Phagosomal delivery of the oxidase in response to IgG-SRBCs is dependent on Rab27a. Primed BMNs from WT (black squares/bars) or ashen Rab27a^−/− (Rab27a KO, gray triangles/bars) animals were preincubated with luminol/SOD (intracellular) or isoluminol/HRP (extracellular; A) or NBT (B) as described in “Measurement of ROS production” and in the supplemental Methods. Cells (5 × 10⁵) were added to either serum-S aureus (i) or IgG-SRBCs (ii), prepared as described in the supplemental Methods. ROS responses (A) and formazan deposition (B) were measured as described in Figures 3A and 1, respectively. Shown are (A) data (mean ± range) from 1 experiment representative of at least 3, expressed as RLU/s, as well as accumulated light emission (ROS production) over 20 minutes for a combination of ≥ 3 experiments (mean ± SEM), expressed as a percentage of the response in WT mouse neutrophils. *P < .0001, paired Student t test compared with WT response and (B) representative images.

Figure 7

IgG dependency of extra-phagosomal superoxide production in human neutrophils. (A) Primed human peripheral blood neutrophils were preincubated with NBT and left untreated (cells alone) or incubated with S aureus opsonized with either 10% normal serum (complete) or serum depleted of IgG (IgG-depleted) before opsonization, as described in the supplemental Methods. Nonphagocytosed S aureus were lysed by lysostaphin, and samples cytospun onto glass coverslips. Samples were prepared and visualized as described in Figure 1. Shown are representative images.
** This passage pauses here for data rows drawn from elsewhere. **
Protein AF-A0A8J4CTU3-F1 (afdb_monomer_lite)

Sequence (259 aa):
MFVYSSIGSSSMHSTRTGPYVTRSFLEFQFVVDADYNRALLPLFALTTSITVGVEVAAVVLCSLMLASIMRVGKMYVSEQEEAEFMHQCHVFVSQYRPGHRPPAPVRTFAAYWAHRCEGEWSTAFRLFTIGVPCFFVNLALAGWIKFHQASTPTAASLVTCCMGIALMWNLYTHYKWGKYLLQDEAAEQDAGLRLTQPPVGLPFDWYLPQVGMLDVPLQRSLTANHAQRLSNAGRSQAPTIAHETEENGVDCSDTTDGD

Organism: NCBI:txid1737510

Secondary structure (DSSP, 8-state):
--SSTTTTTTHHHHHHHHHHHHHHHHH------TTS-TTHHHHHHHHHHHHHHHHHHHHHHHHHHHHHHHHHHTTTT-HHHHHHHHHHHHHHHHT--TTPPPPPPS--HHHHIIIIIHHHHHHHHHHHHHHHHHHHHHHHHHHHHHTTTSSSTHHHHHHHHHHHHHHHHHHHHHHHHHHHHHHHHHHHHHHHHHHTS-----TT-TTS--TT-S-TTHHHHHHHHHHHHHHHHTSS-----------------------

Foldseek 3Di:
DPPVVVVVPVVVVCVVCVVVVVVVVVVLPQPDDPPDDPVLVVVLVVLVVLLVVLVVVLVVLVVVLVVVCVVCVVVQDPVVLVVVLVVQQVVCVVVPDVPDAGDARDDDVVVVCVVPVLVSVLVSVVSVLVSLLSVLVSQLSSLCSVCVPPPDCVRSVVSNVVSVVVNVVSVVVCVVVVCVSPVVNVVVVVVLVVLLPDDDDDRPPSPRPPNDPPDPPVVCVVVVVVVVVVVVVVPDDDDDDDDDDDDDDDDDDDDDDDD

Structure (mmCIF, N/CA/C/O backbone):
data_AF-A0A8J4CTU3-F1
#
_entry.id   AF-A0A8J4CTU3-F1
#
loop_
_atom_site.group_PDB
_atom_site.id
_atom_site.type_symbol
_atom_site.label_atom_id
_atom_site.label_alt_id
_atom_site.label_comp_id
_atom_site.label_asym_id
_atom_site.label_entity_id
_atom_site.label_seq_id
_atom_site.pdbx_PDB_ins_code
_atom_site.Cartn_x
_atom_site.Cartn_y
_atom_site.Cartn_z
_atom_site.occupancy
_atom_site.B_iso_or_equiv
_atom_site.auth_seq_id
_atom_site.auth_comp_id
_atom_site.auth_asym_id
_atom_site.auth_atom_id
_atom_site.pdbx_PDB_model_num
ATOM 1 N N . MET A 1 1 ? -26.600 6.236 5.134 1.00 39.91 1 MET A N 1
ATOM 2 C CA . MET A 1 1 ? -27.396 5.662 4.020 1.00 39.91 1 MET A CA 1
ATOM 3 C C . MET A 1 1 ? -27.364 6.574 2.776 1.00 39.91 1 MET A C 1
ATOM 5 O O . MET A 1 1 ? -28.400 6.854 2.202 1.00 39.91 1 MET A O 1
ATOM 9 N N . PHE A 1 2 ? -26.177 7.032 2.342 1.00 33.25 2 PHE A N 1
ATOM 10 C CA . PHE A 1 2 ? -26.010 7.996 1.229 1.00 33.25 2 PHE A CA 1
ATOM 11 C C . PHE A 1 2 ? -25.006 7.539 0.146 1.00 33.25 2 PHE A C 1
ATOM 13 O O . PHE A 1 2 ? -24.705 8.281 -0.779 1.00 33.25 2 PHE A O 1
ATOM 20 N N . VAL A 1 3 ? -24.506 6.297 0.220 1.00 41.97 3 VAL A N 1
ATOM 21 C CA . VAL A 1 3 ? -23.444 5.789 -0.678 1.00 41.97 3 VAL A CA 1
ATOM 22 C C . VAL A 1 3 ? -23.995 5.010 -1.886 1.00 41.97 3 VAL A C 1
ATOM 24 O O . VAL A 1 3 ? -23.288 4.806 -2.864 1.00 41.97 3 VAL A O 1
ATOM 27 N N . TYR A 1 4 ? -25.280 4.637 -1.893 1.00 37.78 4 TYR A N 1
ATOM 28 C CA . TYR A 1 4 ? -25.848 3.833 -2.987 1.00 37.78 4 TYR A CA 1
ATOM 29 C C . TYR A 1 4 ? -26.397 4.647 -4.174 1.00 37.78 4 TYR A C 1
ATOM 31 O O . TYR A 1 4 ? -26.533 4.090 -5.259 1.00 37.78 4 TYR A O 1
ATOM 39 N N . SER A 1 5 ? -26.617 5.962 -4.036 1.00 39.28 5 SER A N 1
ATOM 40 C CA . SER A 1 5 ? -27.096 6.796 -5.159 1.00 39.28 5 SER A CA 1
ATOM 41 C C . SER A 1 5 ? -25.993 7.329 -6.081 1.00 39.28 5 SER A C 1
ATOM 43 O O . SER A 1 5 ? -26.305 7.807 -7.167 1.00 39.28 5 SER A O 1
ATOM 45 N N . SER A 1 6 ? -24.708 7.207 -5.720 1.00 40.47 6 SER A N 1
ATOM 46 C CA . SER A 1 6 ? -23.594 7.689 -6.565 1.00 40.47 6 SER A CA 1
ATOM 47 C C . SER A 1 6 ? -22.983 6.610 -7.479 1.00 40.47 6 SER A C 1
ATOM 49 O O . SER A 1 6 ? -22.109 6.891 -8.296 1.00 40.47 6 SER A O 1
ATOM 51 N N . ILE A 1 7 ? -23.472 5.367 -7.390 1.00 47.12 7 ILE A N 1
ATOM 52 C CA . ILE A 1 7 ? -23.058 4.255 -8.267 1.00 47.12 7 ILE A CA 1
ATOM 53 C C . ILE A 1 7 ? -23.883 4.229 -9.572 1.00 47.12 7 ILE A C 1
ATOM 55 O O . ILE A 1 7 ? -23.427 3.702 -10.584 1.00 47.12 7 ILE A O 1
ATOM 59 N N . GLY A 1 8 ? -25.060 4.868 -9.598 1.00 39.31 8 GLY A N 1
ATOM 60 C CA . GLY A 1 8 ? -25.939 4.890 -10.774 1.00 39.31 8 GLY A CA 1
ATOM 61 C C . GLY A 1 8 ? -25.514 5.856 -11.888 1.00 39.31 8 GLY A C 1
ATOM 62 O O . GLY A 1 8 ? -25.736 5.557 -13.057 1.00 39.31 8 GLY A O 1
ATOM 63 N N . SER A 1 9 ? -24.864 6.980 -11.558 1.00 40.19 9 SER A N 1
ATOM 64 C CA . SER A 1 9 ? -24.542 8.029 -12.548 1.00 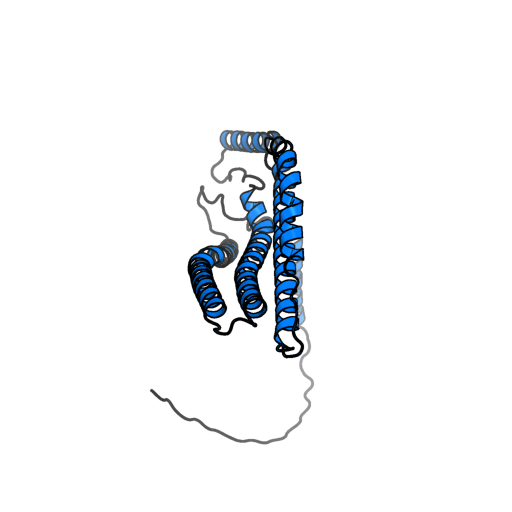40.19 9 SER A CA 1
ATOM 65 C C . SER A 1 9 ? -23.117 7.937 -13.118 1.00 40.19 9 SER A C 1
ATOM 67 O O . SER A 1 9 ? -22.860 8.363 -14.240 1.00 40.19 9 SER A O 1
ATOM 69 N N . SER A 1 10 ? -22.192 7.284 -12.407 1.00 45.03 10 SER A N 1
ATOM 70 C CA . SER A 1 10 ? -20.821 7.039 -12.895 1.00 45.03 10 SER A CA 1
ATOM 71 C C . SER A 1 10 ? -20.737 5.882 -13.903 1.00 45.03 10 SER A C 1
ATOM 73 O O . SER A 1 10 ? -19.763 5.761 -14.647 1.00 45.03 10 SER A O 1
ATOM 75 N N . SER A 1 11 ? -21.776 5.043 -13.980 1.00 45.59 11 SER A N 1
ATOM 76 C CA . SER A 1 11 ? -21.798 3.871 -14.863 1.00 45.59 11 SER A CA 1
ATOM 77 C C . SER A 1 11 ? -21.987 4.234 -16.345 1.00 45.59 11 SER A C 1
ATOM 79 O O . SER A 1 11 ? -21.526 3.504 -17.219 1.00 45.59 11 SER A O 1
ATOM 81 N N . MET A 1 12 ? -22.576 5.401 -16.651 1.00 45.34 12 MET A N 1
ATOM 82 C CA . MET A 1 12 ? -22.912 5.810 -18.027 1.00 45.34 12 MET A CA 1
ATOM 83 C C . MET A 1 12 ? -21.814 6.636 -18.731 1.00 45.34 12 MET A C 1
ATOM 85 O O . MET A 1 12 ? -21.913 6.933 -19.922 1.00 45.34 12 MET A O 1
ATOM 89 N N . HIS A 1 13 ? -20.734 6.987 -18.024 1.00 45.88 13 HIS A N 1
ATOM 90 C CA . HIS A 1 13 ? -19.495 7.514 -18.625 1.00 45.88 13 HIS A CA 1
ATOM 91 C C . HIS A 1 13 ? -18.320 6.534 -18.538 1.00 45.88 13 HIS A C 1
ATOM 93 O O . HIS A 1 13 ? -17.455 6.553 -19.413 1.00 45.88 13 HIS A O 1
ATOM 99 N N . SER A 1 14 ? -18.334 5.603 -17.579 1.00 47.44 14 SER A N 1
ATOM 100 C CA . SER A 1 14 ? -17.329 4.534 -17.482 1.00 47.44 14 SER A CA 1
ATOM 101 C C . SER A 1 14 ? -17.409 3.521 -18.642 1.00 47.44 14 SER A C 1
ATOM 103 O O . SER A 1 14 ? -16.397 2.972 -19.078 1.00 47.44 14 SER A O 1
ATOM 105 N N . THR A 1 15 ? -18.588 3.340 -19.252 1.00 52.47 15 THR A N 1
ATOM 106 C CA . THR A 1 15 ? -18.770 2.441 -20.412 1.00 52.47 15 THR A CA 1
ATOM 107 C C . THR A 1 15 ? -18.096 2.939 -21.689 1.00 52.47 15 THR A C 1
ATOM 109 O O . THR A 1 15 ? -17.874 2.150 -22.607 1.00 52.47 15 THR A O 1
ATOM 112 N N . ARG A 1 16 ? -17.757 4.232 -21.773 1.00 53.75 16 ARG A N 1
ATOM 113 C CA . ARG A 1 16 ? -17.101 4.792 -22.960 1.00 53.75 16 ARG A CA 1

Arrows mark extra-phagosomal formazan deposition in response to phagocytosis of S aureus opsonized with complete serum. (Aii) Number of S aureus phagocytosed under each condition (S aureus/cell), and extra-phagosomal formazan deposits (extra-phagosomal formazan/cell) in at least 40 cells from each condition were counted and expressed as mean ± SEM, P < .0001. (B) Human neutrophils were preincubated with luminol/SOD (intracellular) or isoluminol/HRP (extracellular) as described in “Measurement of ROS production,” before addition to S aureus opsonized with either 10% normal serum (complete, comp) or serum depleted of IgG (IgG-depleted, IgG-dep) before opsonization. ROS responses were measured and data are presented as described in Figure 6A. *P ≤ .0001, paired Student t test compared with complete serum-opsonized S aureus–induced responses. (C) Neutrophils were incubated with NBT, left untreated (cells alone) or incubated with IgG-SRBCs, or IgG-opsonized or unopsonized 3-μm beads, as described in the supplemental Methods. Cells were allowed to adhere to coverslips for 3 minutes at 37°C, and samples were prepared and visualized as described in Figure 1. Shown are representative images. Position of the IgG-SRBC phagosome is indicated by a star.